Wednesday, 15 June 2016

Anne of the Thousand Days (1969)

I watched The Tudors when it was on TV, and one day I'll review it here.  That series took two seasons to cover the rise and fall of Anne Boleyn; this film does it in two and a half hours.  That's obviously going to produce a fairly different experience but even if the formats had been the same, I think the two would feel distinct.

The Anne depicted here is a highly reluctant target of the King's attentions.  She is engaged to a man she loves, and deeply resentful when the Henry VIII vetoes their marriage and attempts to win her to his bed.  However, it takes her very little time to realise that just as Henry has the power to deny her the happiness she sought, she in turn has the power to deny him.  She refuses to become his mistress but subtly encourages him to continue his pursuit, until he is so enamoured with her that he is willing to challenge the Pope to have his marriage annulled and make her his wife.

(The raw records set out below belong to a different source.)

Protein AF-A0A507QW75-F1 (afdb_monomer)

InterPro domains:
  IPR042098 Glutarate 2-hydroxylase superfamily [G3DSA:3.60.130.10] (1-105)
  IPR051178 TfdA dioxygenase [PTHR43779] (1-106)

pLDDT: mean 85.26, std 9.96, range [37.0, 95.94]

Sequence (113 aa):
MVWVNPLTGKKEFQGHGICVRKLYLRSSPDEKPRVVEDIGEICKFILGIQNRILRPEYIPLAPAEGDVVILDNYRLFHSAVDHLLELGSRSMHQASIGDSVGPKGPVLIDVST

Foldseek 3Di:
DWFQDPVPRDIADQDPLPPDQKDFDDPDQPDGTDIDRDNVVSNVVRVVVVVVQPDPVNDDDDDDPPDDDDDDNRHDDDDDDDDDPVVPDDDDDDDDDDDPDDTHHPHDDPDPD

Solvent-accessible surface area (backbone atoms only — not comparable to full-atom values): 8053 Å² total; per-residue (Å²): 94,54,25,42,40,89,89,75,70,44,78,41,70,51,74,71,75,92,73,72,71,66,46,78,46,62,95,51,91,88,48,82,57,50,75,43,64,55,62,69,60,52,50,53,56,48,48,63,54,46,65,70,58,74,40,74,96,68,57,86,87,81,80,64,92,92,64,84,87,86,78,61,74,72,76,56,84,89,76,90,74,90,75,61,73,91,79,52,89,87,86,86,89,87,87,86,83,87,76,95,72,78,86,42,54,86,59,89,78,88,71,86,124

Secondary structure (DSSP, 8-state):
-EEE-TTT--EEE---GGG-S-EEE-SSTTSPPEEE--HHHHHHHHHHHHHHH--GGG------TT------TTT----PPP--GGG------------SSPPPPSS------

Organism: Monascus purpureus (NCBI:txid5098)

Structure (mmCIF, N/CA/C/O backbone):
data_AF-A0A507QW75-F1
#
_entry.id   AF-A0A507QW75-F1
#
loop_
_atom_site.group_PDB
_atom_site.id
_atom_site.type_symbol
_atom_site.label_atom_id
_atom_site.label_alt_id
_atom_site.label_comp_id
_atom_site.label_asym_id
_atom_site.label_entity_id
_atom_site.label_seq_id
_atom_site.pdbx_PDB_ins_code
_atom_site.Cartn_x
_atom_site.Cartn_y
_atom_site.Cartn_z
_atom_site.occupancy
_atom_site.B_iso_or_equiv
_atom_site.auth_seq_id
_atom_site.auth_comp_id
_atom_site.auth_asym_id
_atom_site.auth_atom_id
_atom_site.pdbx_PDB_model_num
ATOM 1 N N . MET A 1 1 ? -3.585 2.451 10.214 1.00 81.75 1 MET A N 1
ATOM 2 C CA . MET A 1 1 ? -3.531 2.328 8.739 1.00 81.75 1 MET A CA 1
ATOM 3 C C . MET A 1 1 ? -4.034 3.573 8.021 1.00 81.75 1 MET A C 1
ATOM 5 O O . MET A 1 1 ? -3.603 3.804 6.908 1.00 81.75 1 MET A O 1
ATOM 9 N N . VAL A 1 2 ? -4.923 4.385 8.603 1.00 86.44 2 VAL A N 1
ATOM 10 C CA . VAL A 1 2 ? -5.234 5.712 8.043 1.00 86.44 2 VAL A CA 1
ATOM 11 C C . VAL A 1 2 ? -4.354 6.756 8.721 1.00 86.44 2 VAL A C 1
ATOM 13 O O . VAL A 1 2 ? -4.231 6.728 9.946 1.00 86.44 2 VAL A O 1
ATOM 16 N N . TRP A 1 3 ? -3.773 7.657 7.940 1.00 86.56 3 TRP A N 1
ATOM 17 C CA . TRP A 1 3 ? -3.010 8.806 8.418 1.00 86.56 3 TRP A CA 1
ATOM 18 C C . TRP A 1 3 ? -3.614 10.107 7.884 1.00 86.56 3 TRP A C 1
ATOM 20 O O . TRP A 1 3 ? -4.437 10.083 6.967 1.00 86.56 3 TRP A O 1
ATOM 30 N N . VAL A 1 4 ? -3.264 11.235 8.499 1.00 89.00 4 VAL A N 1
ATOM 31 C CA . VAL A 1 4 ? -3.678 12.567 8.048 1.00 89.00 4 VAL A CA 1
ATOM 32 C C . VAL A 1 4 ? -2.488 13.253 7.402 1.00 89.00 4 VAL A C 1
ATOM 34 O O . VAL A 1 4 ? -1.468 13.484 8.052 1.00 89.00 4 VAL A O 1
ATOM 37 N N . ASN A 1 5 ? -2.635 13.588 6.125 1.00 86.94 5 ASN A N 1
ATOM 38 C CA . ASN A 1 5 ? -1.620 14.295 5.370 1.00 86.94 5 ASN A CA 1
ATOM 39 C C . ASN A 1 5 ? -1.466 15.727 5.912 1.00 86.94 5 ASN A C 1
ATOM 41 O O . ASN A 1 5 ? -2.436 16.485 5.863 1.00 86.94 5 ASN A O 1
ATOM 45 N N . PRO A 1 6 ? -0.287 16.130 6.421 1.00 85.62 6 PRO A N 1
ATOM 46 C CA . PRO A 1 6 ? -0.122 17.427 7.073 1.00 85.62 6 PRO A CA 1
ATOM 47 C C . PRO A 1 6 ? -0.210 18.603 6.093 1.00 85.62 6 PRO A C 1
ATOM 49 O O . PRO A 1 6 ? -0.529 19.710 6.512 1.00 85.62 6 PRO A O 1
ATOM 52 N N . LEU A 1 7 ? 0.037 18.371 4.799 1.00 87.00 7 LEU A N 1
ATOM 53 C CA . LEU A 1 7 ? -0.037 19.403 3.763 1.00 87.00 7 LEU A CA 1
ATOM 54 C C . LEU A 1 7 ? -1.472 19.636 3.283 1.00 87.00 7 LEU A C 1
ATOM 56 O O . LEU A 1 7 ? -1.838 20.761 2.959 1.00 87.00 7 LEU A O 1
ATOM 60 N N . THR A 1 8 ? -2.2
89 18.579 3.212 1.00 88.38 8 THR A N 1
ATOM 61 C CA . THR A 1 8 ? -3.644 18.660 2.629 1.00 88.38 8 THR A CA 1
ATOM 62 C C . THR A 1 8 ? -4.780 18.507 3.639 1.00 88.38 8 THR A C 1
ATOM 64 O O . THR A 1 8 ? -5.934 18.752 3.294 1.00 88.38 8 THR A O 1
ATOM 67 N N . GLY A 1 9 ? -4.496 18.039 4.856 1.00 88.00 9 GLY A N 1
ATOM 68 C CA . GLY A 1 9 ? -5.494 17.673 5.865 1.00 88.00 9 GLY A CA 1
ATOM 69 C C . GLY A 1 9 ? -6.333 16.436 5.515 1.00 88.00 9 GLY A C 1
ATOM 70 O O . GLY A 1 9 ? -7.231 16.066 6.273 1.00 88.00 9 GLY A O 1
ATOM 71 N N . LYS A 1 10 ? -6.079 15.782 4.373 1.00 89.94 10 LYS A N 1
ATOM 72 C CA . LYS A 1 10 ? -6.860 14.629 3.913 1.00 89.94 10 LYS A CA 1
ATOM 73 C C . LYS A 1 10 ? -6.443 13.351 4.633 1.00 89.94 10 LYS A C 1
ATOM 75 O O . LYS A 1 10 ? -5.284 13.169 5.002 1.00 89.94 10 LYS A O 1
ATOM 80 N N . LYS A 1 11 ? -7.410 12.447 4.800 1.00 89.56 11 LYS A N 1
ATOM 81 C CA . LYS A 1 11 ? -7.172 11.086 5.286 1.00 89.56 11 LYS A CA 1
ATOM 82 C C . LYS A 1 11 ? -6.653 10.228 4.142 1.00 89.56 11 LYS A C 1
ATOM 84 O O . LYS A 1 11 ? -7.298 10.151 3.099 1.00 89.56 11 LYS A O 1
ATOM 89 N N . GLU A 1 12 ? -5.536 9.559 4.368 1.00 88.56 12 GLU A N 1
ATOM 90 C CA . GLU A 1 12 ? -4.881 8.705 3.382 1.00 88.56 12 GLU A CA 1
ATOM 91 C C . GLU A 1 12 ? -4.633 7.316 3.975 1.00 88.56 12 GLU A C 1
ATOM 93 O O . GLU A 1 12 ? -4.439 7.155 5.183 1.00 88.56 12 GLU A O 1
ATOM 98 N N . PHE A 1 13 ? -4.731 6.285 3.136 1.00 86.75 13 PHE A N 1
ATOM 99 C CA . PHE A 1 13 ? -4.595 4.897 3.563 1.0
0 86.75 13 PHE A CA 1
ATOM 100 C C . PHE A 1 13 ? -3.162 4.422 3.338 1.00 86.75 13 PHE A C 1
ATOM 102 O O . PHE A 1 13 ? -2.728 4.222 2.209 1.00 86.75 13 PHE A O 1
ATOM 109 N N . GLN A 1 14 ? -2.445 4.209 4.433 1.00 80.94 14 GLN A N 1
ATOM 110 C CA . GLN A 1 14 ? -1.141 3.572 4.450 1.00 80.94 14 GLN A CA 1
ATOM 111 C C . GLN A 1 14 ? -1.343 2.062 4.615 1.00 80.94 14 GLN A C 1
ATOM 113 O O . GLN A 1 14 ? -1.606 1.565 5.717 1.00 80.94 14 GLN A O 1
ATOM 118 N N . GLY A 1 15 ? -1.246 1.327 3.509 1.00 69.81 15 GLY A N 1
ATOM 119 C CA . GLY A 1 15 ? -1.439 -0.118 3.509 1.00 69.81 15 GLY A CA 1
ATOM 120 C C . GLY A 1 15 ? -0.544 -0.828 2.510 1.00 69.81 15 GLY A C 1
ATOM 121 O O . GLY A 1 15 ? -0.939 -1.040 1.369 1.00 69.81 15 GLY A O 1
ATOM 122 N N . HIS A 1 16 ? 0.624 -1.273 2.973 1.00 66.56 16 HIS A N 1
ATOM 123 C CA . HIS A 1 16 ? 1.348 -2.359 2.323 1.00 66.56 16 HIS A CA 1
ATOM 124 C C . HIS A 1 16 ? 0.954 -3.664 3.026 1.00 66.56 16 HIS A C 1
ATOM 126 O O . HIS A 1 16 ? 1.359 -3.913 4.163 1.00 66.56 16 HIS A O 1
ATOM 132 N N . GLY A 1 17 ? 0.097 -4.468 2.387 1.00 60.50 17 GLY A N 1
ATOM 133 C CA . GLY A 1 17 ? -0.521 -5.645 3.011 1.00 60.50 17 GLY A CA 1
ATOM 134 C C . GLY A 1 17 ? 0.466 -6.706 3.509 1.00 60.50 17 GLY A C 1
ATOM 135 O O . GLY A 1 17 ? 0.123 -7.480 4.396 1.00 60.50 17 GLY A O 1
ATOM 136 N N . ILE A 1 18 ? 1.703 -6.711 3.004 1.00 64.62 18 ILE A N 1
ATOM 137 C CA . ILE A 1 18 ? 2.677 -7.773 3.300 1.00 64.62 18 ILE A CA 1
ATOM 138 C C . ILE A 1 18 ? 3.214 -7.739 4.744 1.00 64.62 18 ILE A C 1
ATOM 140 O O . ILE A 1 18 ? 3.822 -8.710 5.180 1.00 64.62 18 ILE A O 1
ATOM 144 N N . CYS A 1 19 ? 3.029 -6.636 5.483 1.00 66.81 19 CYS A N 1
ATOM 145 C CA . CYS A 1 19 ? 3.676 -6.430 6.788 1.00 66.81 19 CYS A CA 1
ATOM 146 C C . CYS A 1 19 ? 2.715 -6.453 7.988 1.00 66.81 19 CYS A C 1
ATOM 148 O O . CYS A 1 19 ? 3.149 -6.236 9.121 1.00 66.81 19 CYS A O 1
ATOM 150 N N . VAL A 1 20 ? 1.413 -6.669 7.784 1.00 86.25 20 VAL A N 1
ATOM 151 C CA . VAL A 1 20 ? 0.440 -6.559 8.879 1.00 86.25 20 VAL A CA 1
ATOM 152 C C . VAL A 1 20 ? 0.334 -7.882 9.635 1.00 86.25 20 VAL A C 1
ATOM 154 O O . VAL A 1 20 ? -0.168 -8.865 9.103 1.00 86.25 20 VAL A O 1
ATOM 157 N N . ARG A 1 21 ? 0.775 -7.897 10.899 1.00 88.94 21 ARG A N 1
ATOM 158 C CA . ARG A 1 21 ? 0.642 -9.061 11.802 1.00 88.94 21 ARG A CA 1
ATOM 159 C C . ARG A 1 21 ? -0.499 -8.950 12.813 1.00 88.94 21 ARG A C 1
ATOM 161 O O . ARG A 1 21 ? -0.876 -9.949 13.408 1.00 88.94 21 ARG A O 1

We know that the real Anne Boleyn did indeed refuse to become Henry's mistress - possibly because she saw how readily he'd discarded her older sister once he'd had what he wanted - but it's very doubtful that he had anything to do with the breaking of her engagement.  So the film has only itself to blame for for failing to convince us that Anne's feelings have really changed when she finally tells Henry that she loves him.  It decided to make her dislike him in the first place, after all.

On the other hand, given some of the later fictionalised interactions it adds, it is entirely possible that we're supposed to question her sincerity.  I kind of like that ambivalence, to be honest.

This film had pretty mixed reviews when it came out, though Genevieve Bujold's performance as Anne was generally well-regarded.  I wonder how many of the negative responses came from male reviewers.  A notable thing in the film is that while Henry has a great deal of power - he is King of England after all - the film makes it clear that he has no strength.  He's a weak man, selfish and shallow.  I think Richard Burton's portrayal of him in this regard is very good.  Anne meanwhile, may end up on the headsman's block, but she goes there confident she has secured the future of her daughter, who would grow up to become one of England's most celebrated monarchs.

This film plays fast and loose with the details of history, but it achieves the more important thing of underlining the exceptional role Anne Boleyn played in English history, and the high likelihood that she was a quite exceptional woman in her own right.